Step 2: Google Apps Script for Data Transfer
Create a Google Apps Script to send data from Google Sheets to a Notion database via a webhook. This script triggers every time a form response is saved.
Google Apps Script code:
function sendWebhookOnEdit(e) {
var sheet = SpreadsheetApp.getActiveSpreadsheet().getActiveSheet();
var range = sheet.getActiveRange();
var updatedRow = range.getRow();
var lastColumn = sheet.getLastColumn();
var headers = sheet.getRange(1, 1, 1, lastColumn).getValues()[0];
var updatedFields = {};
var rowValues = sheet.getRange(updatedRow, 1, 1, lastColumn).getValues()[0];
for (var i = 0; i < headers.length; i++) {
updatedFields[headers[i]] = rowValues[i];
}
var jsonPayload = JSON.stringify(updatedFields);
Logger.log('JSON Payload: ' + jsonPayload);
var url = 'https://your-webhook.cloudfunctions.net/to_notion_from_google_forms'; // Replace with your Cloud Function URL
var options = {
'method': 'post',
'contentType': 'application/json',
'payload': jsonPayload
};
try {
var response = UrlFetchApp.fetch(url, options);
Logger.log('Response: ' + response.getContentText());
} catch (error) {
Logger.log('Failed to send webhook: ' + error.toString());
}
}
Step 3: Deploying the ETL Pipeline
Deploy a dlt
pipeline to Google Cloud Functions to handle data transfer from Google Sheets to the Notion database. The pipeline is triggered by the Google Apps Script.
- Create a Google Cloud function.
- Create
main.py
with the Python code below. - Ensure
requirements.txt
includesdlt
. - Deploy the pipeline to Google Cloud Functions.

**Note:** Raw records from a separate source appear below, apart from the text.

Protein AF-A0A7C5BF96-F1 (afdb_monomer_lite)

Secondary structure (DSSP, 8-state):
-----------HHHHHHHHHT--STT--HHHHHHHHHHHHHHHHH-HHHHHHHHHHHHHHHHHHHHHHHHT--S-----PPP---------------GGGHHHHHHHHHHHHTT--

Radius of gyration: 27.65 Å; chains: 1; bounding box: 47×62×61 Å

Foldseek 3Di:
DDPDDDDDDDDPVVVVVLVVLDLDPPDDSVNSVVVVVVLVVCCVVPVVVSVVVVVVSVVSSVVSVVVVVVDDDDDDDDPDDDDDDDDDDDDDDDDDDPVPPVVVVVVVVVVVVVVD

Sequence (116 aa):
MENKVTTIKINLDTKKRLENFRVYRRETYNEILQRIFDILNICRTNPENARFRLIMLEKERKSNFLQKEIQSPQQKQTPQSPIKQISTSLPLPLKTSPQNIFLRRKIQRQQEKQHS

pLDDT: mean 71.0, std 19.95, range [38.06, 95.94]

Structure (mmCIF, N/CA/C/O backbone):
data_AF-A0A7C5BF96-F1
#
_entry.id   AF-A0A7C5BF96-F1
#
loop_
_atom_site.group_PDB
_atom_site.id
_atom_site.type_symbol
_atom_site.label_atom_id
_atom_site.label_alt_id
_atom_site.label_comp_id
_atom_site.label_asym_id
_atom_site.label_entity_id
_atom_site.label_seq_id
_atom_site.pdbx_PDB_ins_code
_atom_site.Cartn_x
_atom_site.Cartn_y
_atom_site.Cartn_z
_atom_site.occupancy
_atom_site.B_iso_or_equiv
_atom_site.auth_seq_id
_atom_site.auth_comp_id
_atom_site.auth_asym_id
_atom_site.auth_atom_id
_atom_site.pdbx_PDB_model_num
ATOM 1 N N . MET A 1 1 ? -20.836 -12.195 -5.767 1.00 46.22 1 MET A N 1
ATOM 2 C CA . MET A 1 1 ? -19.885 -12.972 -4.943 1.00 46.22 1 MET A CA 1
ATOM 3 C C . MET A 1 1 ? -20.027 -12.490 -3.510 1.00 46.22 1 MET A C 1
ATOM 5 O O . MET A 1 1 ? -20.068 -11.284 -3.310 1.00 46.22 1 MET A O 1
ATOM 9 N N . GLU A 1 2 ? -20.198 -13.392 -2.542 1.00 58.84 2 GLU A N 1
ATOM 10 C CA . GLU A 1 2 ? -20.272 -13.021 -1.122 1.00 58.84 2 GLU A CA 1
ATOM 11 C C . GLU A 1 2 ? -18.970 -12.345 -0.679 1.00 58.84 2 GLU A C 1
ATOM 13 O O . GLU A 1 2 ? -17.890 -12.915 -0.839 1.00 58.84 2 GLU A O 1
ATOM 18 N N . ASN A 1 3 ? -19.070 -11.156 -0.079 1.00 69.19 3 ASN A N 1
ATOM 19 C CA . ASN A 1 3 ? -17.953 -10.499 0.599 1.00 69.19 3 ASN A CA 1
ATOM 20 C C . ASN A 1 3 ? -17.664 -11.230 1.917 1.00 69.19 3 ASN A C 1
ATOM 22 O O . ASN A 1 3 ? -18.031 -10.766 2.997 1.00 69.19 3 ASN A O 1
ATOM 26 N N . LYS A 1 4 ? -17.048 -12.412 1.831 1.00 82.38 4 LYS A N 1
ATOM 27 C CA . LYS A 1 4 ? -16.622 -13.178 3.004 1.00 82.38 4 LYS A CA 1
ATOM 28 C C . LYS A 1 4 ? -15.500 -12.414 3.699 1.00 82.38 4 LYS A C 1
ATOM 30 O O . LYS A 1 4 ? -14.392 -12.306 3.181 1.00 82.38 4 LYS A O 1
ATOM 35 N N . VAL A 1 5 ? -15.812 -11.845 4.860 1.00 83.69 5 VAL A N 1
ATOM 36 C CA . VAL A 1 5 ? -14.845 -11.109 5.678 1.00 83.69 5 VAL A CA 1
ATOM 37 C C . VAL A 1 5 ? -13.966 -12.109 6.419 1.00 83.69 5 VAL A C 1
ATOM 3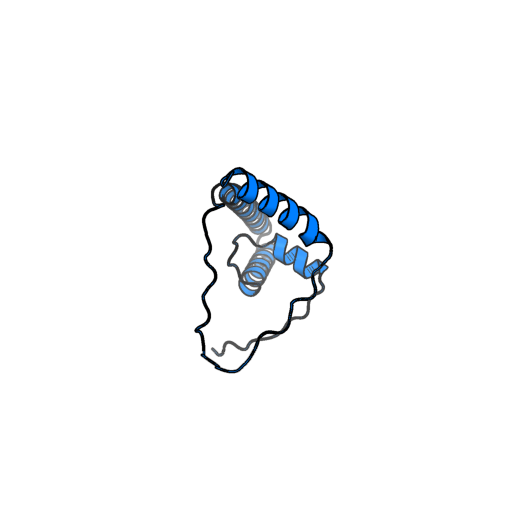9 O O . VAL A 1 5 ? -14.460 -12.979 7.133 1.00 83.69 5 VAL A O 1
ATOM 42 N N . THR A 1 6 ? -12.655 -11.964 6.267 1.00 85.94 6 THR A N 1
ATOM 43 C CA . THR A 1 6 ? -11.650 -12.765 6.972 1.00 85.94 6 THR A CA 1
ATOM 44 C C . THR A 1 6 ? -10.785 -11.870 7.848 1.00 85.94 6 THR A C 1
ATOM 46 O O . THR A 1 6 ? -10.416 -10.769 7.438 1.00 85.94 6 THR A O 1
ATOM 49 N N . THR A 1 7 ? -10.409 -12.347 9.033 1.00 90.06 7 THR A N 1
ATOM 50 C CA . THR A 1 7 ? -9.551 -11.599 9.962 1.00 90.06 7 THR A CA 1
ATOM 51 C C . THR A 1 7 ? -8.109 -12.070 9.846 1.00 90.06 7 THR A C 1
ATOM 53 O O . THR A 1 7 ? -7.819 -13.243 10.066 1.00 90.06 7 THR A O 1
ATOM 56 N N . ILE A 1 8 ? -7.190 -11.147 9.564 1.00 89.44 8 ILE A N 1
ATOM 57 C CA . ILE A 1 8 ? -5.750 -11.420 9.532 1.00 89.44 8 ILE A CA 1
ATOM 58 C C . ILE A 1 8 ? -5.115 -10.775 10.764 1.00 89.44 8 ILE A C 1
ATOM 60 O O . ILE A 1 8 ? -5.213 -9.563 10.961 1.00 89.44 8 ILE A O 1
ATOM 64 N N . LYS A 1 9 ? -4.456 -11.580 11.603 1.00 93.50 9 LYS A N 1
ATOM 65 C CA . LYS A 1 9 ? -3.647 -11.066 12.713 1.00 93.50 9 LYS A CA 1
ATOM 66 C C . LYS A 1 9 ? -2.257 -10.718 12.191 1.00 93.50 9 LYS A C 1
ATOM 68 O O . LYS A 1 9 ? -1.597 -11.556 11.586 1.00 93.50 9 LYS A O 1
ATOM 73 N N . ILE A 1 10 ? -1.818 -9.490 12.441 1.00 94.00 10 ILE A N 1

- Use the function URL in the Google Apps Script.
This pipeline uses @dlt.destination
decorator which is used to set up custom destinations. Using custom destinations is a part of dlt's
reverse ETL capabilities. To read more about dlt's
reverse ETL pipelines, please read the documentation here.
Python code for main.py
(Google cloud functions) :
import dlt
from dlt.common import json
from dlt.common.typing import TDataItems
from dlt.common.schema import TTableSchema
from datetime import datetime
from dlt.sources.helpers import requests
@dlt.destination(name="notion", batch_size=1, naming_convention="direct", skip_dlt_columns_and_tables=True)
def insert_into_notion(items: TDataItems, table: TTableSchema) -> None:
api_key = dlt.secrets.value # Add your notion API key to "secrets.toml"

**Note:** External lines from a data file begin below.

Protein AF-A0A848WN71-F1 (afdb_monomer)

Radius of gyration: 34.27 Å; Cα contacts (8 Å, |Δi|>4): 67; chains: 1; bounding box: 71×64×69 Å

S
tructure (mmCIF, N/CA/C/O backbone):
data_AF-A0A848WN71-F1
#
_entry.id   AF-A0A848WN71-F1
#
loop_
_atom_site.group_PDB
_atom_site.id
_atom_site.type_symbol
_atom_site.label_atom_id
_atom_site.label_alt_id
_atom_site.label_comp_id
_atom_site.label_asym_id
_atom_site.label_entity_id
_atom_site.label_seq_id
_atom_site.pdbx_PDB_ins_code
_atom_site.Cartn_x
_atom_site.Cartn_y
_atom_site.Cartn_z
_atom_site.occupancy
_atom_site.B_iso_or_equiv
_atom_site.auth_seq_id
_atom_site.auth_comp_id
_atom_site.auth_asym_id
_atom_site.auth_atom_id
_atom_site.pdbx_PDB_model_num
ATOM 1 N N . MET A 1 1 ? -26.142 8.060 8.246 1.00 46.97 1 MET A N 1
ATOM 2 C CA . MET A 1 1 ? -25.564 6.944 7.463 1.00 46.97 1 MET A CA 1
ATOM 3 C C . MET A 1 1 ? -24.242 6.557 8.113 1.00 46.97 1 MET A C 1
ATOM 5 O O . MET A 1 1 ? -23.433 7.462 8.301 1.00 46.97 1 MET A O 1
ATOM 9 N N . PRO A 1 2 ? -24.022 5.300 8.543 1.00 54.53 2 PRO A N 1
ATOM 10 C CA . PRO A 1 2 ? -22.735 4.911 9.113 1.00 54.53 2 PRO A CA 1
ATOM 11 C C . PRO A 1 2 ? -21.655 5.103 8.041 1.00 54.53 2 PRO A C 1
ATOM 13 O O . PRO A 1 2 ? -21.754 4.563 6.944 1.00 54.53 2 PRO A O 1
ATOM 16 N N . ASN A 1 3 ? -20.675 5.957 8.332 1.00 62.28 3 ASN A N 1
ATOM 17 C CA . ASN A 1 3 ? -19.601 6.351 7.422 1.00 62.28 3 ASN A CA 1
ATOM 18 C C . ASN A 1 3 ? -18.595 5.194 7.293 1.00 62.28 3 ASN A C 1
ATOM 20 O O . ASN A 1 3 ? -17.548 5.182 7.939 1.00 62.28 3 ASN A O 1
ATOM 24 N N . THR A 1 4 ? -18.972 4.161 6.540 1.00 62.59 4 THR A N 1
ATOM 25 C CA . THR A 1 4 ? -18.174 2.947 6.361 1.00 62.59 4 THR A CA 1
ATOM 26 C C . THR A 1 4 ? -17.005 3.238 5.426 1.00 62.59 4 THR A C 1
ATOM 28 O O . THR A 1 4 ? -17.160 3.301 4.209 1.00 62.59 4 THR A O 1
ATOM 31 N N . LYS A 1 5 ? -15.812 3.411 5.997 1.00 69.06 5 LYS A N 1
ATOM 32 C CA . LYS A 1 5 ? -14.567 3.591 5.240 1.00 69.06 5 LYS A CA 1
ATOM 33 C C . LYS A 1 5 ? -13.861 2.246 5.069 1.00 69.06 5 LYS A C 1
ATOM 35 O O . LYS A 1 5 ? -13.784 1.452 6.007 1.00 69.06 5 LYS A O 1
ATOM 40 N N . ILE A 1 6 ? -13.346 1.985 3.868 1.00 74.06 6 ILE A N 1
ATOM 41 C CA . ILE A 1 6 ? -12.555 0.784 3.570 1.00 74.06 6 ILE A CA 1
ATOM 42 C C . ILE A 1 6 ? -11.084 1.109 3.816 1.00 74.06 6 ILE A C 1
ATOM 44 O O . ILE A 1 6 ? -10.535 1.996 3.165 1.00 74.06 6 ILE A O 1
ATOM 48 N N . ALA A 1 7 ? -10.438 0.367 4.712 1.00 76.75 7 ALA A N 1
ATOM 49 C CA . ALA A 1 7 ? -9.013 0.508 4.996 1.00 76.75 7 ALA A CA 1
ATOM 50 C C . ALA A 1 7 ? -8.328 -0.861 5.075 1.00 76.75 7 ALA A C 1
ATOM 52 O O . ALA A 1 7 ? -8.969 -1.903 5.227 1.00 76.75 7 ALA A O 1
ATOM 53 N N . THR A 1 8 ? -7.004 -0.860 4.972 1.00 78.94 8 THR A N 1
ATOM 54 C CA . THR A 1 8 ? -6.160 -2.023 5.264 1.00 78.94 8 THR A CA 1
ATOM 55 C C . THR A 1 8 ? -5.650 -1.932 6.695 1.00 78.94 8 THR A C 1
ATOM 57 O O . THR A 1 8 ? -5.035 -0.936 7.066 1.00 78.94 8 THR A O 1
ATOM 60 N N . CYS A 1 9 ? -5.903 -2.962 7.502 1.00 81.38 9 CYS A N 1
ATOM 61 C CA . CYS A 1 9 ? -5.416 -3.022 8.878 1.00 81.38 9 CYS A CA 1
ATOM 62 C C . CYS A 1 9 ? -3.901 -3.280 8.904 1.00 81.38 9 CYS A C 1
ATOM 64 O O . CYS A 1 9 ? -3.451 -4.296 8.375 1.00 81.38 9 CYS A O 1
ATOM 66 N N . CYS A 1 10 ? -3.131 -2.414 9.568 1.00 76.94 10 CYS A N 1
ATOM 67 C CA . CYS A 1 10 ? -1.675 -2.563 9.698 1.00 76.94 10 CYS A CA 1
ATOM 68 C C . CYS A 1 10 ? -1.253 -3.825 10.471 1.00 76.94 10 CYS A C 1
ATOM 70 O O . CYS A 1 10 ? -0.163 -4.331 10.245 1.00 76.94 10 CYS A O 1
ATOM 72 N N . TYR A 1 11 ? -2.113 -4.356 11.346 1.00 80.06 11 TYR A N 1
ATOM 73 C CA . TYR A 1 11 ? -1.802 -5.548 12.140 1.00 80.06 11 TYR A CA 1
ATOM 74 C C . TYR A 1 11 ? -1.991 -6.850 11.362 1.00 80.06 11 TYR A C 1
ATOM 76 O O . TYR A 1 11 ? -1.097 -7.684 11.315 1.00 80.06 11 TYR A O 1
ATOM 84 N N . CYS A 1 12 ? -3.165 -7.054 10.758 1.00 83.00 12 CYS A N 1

database_id = "your_notion_database_id" # Replace with your Notion Database ID
url = "https://api.notion.com/v1/pages"
headers = {
"Authorization": f"Bearer {api_key}",
"Content-Type": "application/json",
"Notion-Version": "2022-02-22"
}
for item in items:
if isinstance(item.get('Timestamp'), datetime):
item['Timestamp'] = item['Timestamp'].isoformat()
data = {
"parent": {"database_id": database_id},
"properties": {
"Timestamp": {
"title": [{
"text": {"content": item.get('Timestamp')}
}]
},
# Add other properties here
}
}
response = requests.post(url, headers=headers, data=json.dumps(data))
print(response.status_code, response.text)
def your_webhook(request):
data = request.get_json()
Event = [data]
pipeline = dlt.pipeline(
pipeline_name='platform_to_notion',
destination=insert_into_notion,
dataset_name='webhooks',
full_refresh=True
)
pipeline.run(Event, table_name='webhook')
return 'Event received and processed successfully.'
Step 4: Automation and Real-Time updates
With everything set up, the workflow automates data transfer as follows:
- Form submission saves data in Google Sheets.
- Google Apps Script sends a POST request to the Cloud Function.
- The
dlt
pipeline processes the data and updates the Notion database.
Conclusion
We initially considered using Zapier for this small task, but ultimately, handling it ourselves proved to be quite effective. Since we already use an orchestrator for our other automations, the only expense was the time I spent writing and testing the code. This experience demonstrates that dlt
is a straightforward and flexible tool, suitable for a variety of scenarios. Essentially, wherever Python can be used, dlt
can be applied effectively for data loading, provided it meets your specific needs.